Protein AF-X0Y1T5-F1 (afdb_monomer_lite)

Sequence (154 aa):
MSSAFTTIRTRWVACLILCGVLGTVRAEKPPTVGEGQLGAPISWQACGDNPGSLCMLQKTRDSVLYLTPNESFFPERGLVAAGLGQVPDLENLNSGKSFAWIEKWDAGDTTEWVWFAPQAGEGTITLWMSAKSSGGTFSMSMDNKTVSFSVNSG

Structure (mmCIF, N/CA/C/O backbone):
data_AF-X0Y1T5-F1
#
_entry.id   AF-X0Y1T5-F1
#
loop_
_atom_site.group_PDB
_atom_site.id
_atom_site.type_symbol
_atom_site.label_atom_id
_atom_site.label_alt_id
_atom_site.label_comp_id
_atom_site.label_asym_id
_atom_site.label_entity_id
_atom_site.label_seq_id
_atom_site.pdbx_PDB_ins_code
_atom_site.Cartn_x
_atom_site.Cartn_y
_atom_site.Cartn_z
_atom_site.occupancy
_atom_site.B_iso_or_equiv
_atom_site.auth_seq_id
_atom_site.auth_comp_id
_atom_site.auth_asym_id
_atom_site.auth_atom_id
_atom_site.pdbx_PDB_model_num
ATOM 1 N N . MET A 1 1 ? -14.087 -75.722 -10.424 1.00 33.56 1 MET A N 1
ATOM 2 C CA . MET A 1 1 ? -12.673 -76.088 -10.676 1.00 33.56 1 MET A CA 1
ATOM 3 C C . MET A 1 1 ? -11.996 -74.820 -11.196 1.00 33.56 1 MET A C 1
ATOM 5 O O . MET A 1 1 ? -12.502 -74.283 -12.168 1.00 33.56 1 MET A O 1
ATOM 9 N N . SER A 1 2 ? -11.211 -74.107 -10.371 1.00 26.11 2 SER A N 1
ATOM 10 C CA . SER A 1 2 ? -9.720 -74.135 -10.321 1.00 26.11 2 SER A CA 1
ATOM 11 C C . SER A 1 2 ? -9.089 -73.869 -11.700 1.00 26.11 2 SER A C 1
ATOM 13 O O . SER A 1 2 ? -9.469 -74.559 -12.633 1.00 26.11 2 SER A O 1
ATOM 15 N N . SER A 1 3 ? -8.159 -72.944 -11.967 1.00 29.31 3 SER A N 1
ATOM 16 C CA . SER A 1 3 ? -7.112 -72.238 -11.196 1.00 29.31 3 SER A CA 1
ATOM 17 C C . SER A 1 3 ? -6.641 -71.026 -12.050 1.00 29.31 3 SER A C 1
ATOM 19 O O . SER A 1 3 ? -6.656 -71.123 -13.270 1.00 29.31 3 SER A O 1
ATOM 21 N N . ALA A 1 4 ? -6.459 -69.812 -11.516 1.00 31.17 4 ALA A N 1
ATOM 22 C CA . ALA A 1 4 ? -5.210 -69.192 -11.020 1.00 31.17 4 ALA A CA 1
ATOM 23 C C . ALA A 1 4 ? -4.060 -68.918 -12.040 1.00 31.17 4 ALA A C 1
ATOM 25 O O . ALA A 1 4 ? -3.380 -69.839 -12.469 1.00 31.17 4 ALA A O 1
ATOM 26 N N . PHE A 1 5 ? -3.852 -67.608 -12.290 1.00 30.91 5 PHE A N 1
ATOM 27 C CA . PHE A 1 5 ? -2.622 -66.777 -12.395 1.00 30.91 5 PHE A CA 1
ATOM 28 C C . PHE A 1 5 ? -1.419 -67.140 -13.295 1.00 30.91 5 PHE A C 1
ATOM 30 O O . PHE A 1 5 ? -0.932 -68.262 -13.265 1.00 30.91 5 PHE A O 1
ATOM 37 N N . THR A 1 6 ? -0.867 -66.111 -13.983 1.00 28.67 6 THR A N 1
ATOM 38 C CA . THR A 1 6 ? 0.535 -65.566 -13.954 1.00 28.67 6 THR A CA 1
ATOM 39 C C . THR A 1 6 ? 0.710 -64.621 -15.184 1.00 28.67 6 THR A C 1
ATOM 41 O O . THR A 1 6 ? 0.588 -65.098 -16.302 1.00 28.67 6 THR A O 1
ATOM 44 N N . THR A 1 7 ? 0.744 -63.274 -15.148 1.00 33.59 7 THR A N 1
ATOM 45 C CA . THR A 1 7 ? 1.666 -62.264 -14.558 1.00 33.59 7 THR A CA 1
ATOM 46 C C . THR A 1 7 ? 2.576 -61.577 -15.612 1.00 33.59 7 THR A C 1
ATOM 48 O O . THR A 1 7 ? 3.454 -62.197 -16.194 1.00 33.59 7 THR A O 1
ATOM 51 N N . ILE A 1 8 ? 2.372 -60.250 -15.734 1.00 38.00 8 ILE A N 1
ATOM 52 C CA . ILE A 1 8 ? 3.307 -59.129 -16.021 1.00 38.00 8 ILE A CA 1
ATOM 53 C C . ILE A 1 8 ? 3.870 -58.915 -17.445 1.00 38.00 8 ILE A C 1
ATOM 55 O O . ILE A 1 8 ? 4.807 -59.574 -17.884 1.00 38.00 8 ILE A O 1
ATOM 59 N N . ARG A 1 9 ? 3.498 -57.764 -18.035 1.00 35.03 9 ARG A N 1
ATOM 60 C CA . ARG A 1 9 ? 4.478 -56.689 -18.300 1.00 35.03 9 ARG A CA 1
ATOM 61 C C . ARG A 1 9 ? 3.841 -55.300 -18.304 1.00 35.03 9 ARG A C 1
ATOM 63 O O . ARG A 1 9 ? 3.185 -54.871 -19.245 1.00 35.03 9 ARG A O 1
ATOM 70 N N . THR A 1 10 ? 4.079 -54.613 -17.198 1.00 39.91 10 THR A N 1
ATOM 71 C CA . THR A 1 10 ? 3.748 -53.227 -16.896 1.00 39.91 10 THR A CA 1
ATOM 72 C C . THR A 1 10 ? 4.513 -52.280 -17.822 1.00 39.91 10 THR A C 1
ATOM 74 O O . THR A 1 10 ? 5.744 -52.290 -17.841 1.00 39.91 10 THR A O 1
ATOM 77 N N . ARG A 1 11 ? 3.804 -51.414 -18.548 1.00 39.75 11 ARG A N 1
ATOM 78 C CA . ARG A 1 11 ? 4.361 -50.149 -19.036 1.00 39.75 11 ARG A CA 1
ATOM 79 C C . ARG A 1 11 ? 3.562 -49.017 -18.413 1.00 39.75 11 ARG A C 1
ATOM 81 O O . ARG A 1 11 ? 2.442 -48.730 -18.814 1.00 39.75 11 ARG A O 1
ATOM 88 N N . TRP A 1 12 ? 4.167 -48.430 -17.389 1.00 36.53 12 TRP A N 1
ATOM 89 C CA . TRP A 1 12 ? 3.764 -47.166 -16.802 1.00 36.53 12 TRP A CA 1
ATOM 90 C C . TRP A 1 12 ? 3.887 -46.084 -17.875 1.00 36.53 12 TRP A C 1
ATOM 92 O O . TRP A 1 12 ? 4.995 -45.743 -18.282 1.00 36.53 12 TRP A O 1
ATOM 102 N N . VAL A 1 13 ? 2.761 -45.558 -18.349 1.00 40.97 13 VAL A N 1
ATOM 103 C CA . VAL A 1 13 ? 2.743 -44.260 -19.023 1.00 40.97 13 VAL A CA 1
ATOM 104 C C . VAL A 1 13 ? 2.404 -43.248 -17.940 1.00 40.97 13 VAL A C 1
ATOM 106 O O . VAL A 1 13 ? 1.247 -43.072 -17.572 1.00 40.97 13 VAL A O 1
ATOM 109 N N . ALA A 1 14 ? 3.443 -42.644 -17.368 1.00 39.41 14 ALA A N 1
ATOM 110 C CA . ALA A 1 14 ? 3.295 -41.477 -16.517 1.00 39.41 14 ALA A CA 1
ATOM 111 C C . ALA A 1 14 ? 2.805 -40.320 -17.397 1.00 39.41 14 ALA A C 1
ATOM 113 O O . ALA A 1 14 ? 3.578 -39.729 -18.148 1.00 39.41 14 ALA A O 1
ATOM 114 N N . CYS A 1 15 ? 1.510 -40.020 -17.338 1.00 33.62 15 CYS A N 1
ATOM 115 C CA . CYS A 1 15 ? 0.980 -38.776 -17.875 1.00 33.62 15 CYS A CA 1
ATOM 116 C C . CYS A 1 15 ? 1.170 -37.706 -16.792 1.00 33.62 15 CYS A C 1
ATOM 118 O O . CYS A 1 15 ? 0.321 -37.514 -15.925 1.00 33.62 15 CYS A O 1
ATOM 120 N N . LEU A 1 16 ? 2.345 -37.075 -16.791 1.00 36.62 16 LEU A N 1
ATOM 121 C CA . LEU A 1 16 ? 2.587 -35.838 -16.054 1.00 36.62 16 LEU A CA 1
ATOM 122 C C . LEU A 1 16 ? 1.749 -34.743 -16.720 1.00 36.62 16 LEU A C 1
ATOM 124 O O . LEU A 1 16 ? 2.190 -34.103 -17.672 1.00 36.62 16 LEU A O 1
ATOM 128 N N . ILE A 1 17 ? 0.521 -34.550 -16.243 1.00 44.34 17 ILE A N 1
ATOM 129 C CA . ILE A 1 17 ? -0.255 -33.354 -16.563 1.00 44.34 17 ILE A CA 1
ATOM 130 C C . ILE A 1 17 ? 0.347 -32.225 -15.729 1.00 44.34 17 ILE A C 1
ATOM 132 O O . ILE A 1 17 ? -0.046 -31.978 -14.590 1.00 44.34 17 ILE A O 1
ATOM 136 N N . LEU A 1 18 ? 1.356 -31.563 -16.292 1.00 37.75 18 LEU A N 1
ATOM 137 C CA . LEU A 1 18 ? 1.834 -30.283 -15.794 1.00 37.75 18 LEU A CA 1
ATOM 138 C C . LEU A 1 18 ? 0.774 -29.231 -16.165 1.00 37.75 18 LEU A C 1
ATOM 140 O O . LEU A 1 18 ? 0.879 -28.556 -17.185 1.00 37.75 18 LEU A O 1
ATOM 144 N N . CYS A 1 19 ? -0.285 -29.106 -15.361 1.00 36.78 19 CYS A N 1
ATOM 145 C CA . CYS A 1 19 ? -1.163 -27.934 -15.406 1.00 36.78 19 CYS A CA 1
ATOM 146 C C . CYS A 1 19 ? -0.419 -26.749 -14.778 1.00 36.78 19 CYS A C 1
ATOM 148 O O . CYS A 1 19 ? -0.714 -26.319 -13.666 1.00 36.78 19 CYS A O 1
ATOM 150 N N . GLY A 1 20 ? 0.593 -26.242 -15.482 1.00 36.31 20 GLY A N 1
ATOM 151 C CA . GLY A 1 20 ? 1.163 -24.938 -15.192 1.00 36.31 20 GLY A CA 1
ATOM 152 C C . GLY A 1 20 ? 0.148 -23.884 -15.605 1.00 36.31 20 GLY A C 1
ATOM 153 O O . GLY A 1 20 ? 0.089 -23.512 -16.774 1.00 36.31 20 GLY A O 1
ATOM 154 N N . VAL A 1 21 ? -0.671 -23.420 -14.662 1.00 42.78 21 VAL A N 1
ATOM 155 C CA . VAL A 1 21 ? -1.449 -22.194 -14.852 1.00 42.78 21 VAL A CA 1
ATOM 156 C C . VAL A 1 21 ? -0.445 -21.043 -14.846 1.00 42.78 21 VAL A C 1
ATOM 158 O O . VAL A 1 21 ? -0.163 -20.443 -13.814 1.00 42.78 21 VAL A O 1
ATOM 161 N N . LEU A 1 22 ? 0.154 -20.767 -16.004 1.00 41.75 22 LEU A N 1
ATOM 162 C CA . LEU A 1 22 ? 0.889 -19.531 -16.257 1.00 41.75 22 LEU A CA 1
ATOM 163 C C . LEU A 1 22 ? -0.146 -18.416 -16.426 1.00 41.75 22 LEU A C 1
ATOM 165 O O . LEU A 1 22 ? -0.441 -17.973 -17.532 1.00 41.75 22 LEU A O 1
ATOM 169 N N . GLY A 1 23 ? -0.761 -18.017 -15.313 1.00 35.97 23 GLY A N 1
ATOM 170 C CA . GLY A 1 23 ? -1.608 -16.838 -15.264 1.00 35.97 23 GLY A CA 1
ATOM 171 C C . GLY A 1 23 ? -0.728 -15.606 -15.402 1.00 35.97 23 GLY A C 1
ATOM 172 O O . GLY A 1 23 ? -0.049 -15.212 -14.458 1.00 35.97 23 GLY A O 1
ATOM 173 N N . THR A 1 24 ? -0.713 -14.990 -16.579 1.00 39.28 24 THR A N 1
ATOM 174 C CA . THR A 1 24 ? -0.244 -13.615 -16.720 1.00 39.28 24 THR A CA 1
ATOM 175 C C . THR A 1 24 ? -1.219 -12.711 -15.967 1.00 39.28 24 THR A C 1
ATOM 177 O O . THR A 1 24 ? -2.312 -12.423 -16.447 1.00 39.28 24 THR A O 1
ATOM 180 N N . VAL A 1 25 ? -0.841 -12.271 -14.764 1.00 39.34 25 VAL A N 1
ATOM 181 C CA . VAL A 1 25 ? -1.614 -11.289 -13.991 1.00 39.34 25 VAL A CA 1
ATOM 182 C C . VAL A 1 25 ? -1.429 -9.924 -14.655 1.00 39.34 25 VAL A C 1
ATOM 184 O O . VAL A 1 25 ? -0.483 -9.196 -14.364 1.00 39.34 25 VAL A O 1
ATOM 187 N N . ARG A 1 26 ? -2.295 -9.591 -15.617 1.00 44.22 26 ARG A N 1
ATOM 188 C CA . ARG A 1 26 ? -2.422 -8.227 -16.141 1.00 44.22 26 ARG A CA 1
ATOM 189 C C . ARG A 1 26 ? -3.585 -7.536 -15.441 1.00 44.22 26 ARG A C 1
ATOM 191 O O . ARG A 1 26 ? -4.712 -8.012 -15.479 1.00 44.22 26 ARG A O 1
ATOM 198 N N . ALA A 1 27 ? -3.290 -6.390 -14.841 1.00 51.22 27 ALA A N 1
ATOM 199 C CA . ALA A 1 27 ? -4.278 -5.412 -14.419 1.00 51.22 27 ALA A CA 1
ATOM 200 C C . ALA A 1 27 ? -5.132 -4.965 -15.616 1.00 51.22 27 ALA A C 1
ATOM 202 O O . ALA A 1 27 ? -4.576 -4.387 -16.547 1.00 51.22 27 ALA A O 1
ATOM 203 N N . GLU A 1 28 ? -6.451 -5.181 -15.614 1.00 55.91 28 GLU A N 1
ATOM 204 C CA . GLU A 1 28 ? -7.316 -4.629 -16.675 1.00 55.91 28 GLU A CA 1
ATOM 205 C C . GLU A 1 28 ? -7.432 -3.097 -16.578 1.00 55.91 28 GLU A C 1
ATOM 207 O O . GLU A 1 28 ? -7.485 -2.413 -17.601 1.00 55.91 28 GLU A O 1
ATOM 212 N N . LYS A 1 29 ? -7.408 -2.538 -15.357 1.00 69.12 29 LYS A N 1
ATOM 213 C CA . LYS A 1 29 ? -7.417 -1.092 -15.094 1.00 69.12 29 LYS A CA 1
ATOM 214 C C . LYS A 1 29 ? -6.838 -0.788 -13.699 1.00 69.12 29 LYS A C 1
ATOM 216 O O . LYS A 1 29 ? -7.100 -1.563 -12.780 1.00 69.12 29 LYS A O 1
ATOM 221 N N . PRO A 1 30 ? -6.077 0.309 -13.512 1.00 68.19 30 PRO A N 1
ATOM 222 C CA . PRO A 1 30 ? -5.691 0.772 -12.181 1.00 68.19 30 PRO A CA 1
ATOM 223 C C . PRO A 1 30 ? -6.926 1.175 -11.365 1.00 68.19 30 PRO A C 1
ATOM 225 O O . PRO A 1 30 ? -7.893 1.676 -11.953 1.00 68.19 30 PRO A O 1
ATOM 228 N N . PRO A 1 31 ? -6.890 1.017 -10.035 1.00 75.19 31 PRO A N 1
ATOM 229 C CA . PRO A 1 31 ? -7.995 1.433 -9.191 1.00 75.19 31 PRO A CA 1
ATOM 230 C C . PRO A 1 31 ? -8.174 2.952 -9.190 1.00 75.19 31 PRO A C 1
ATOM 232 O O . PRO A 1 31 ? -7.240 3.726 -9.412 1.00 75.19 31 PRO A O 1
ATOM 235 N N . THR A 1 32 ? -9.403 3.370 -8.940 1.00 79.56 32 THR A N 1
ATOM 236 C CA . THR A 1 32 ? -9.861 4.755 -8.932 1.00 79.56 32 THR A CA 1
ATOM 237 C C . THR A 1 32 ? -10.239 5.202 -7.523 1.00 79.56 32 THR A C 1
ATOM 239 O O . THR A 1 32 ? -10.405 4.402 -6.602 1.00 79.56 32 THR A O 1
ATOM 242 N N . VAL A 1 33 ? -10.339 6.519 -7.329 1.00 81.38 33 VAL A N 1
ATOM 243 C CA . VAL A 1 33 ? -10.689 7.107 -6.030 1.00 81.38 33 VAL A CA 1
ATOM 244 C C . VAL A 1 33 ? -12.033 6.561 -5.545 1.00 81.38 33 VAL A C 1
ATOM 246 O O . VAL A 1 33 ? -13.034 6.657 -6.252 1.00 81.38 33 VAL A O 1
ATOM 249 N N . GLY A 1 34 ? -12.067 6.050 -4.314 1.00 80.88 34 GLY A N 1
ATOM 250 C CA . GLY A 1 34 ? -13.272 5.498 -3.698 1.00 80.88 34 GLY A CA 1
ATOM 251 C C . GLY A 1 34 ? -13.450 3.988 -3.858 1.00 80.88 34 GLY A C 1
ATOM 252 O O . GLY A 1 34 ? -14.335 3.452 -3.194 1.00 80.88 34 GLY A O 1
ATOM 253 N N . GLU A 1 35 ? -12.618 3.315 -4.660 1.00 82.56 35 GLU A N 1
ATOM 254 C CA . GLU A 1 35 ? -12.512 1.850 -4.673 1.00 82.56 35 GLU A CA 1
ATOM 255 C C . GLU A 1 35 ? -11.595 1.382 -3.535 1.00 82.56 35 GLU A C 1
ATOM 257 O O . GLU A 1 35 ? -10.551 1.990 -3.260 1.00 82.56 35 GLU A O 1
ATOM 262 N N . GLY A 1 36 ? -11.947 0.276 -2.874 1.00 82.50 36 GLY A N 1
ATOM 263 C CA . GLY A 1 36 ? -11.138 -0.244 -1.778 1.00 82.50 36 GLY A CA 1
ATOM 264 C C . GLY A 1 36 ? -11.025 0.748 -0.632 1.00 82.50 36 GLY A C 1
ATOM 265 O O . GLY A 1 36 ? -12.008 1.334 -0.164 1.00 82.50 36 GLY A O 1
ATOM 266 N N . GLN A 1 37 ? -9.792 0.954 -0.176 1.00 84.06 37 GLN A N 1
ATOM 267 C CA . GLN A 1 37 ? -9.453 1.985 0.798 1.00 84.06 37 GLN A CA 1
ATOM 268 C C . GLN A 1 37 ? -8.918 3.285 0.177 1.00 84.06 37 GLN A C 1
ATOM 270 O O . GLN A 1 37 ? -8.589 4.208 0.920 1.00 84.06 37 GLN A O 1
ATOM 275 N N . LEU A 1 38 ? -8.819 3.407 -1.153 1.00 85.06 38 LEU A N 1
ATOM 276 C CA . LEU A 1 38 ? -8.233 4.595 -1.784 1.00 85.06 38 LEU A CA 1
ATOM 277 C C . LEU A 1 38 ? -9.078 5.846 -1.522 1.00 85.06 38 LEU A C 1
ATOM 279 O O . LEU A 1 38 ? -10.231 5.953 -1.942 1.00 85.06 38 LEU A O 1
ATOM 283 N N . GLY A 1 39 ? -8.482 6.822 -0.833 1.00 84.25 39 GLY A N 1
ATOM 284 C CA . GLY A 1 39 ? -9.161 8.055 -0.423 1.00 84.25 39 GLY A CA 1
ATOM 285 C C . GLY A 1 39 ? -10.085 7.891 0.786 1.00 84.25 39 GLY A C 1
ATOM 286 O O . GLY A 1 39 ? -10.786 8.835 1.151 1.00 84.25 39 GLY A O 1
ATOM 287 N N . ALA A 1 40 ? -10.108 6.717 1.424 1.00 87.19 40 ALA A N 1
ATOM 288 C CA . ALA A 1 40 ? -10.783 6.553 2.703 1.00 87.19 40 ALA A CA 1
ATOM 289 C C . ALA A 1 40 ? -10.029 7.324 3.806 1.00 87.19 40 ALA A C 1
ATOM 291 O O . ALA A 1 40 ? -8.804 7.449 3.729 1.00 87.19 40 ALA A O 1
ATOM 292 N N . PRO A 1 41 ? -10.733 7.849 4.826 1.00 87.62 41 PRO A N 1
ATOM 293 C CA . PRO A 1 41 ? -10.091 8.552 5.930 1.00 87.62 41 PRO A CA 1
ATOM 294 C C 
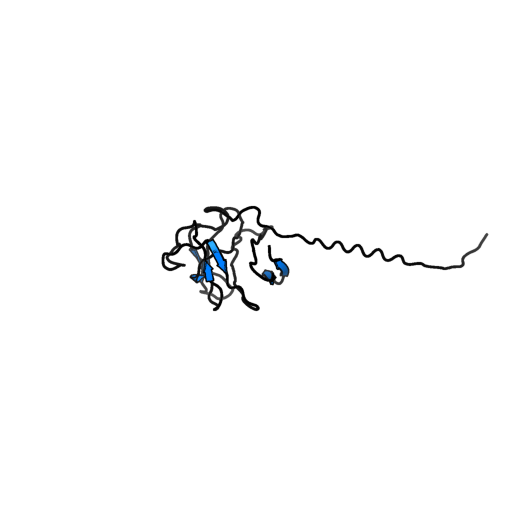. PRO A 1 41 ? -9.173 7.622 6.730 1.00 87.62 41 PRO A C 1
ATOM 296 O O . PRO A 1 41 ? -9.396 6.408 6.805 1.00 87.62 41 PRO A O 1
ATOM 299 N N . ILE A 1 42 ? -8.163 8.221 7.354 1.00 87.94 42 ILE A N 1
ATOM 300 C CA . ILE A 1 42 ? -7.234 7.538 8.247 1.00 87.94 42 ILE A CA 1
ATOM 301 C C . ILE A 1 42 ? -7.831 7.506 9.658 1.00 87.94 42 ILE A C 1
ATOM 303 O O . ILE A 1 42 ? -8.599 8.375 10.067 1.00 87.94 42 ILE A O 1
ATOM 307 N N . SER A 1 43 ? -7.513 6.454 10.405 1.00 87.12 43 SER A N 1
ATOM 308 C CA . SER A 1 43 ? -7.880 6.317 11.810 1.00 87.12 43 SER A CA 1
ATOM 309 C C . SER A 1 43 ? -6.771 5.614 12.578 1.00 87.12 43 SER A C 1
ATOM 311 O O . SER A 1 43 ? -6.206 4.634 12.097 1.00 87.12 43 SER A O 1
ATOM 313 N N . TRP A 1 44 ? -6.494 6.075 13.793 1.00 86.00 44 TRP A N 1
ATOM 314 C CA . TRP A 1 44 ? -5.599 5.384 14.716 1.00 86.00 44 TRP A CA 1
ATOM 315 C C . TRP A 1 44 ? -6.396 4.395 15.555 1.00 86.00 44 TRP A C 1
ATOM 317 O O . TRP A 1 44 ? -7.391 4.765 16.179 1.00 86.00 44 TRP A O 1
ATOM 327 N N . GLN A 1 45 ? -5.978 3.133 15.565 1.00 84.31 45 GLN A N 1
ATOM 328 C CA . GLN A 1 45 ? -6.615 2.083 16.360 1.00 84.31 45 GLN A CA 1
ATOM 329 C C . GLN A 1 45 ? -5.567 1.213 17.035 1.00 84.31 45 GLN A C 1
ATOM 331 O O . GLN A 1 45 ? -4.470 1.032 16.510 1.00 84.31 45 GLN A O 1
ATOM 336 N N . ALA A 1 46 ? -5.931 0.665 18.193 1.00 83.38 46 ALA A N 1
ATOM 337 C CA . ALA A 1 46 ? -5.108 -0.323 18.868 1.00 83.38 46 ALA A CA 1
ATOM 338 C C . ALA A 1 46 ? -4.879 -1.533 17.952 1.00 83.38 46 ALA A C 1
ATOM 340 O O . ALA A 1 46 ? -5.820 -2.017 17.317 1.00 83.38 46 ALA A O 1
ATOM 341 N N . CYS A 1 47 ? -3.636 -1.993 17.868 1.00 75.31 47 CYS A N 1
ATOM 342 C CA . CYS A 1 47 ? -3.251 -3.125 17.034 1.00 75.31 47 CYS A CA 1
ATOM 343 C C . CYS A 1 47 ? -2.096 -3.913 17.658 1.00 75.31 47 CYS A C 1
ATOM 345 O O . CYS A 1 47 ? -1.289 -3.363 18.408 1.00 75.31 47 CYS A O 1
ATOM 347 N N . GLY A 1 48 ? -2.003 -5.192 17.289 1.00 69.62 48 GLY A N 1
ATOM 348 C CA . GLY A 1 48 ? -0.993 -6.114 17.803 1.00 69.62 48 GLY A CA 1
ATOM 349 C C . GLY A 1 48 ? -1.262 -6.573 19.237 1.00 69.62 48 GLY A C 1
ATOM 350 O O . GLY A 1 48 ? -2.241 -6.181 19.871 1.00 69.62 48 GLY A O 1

■ **Task details**: In the listing above, find the line containing "ATOM 163 C C" and the line containing "ATOM 187 N N", then repeat those two lines and everything between them exactly.

■ **The completed task**:
ATOM 163 C C . LEU A 1 22 ? -0.146 -18.416 -16.426 1.00 41.75 22 LEU A C 1
ATOM 165 O O . LEU A 1 22 ? -0.441 -17.973 -17.532 1.00 41.75 22 LEU A O 1
ATOM 169 N N . GLY A 1 23 ? -0.761 -18.017 -15.313 1.00 35.97 23 GLY A N 1
ATOM 170 C CA . GLY A 1 23 ? -1.608 -16.838 -15.264 1.00 35.97 23 GLY A CA 1
ATOM 171 C C . GLY A 1 23 ? -0.728 -15.606 -15.402 1.00 35.97 23 GLY A C 1
ATOM 172 O O . GLY A 1 23 ? -0.049 -15.212 -14.458 1.00 35.97 23 GLY A O 1
ATOM 173 N N . THR A 1 24 ? -0.713 -14.990 -16.579 1.00 39.28 24 THR A N 1
ATOM 174 C CA . THR A 1 24 ? -0.244 -13.615 -16.720 1.00 39.28 24 THR A CA 1
ATOM 175 C C . THR A 1 24 ? -1.219 -12.711 -15.967 1.00 39.28 24 THR A C 1
ATOM 177 O O . THR A 1 24 ? -2.312 -12.423 -16.447 1.00 39.28 24 THR A O 1
ATOM 180 N N . VAL A 1 25 ? -0.841 -12.271 -14.764 1.00 39.34 25 VAL A N 1
ATOM 181 C CA . VAL A 1 25 ? -1.614 -11.289 -13.991 1.00 39.34 25 VAL A CA 1
ATOM 182 C C . VAL A 1 25 ? -1.429 -9.924 -14.655 1.00 39.34 25 VAL A C 1
ATOM 184 O O . VAL A 1 25 ? -0.483 -9.196 -14.364 1.00 39.34 25 VAL A O 1
ATOM 187 N N . ARG A 1 26 ? -2.295 -9.591 -15.617 1.00 44.22 26 ARG A N 1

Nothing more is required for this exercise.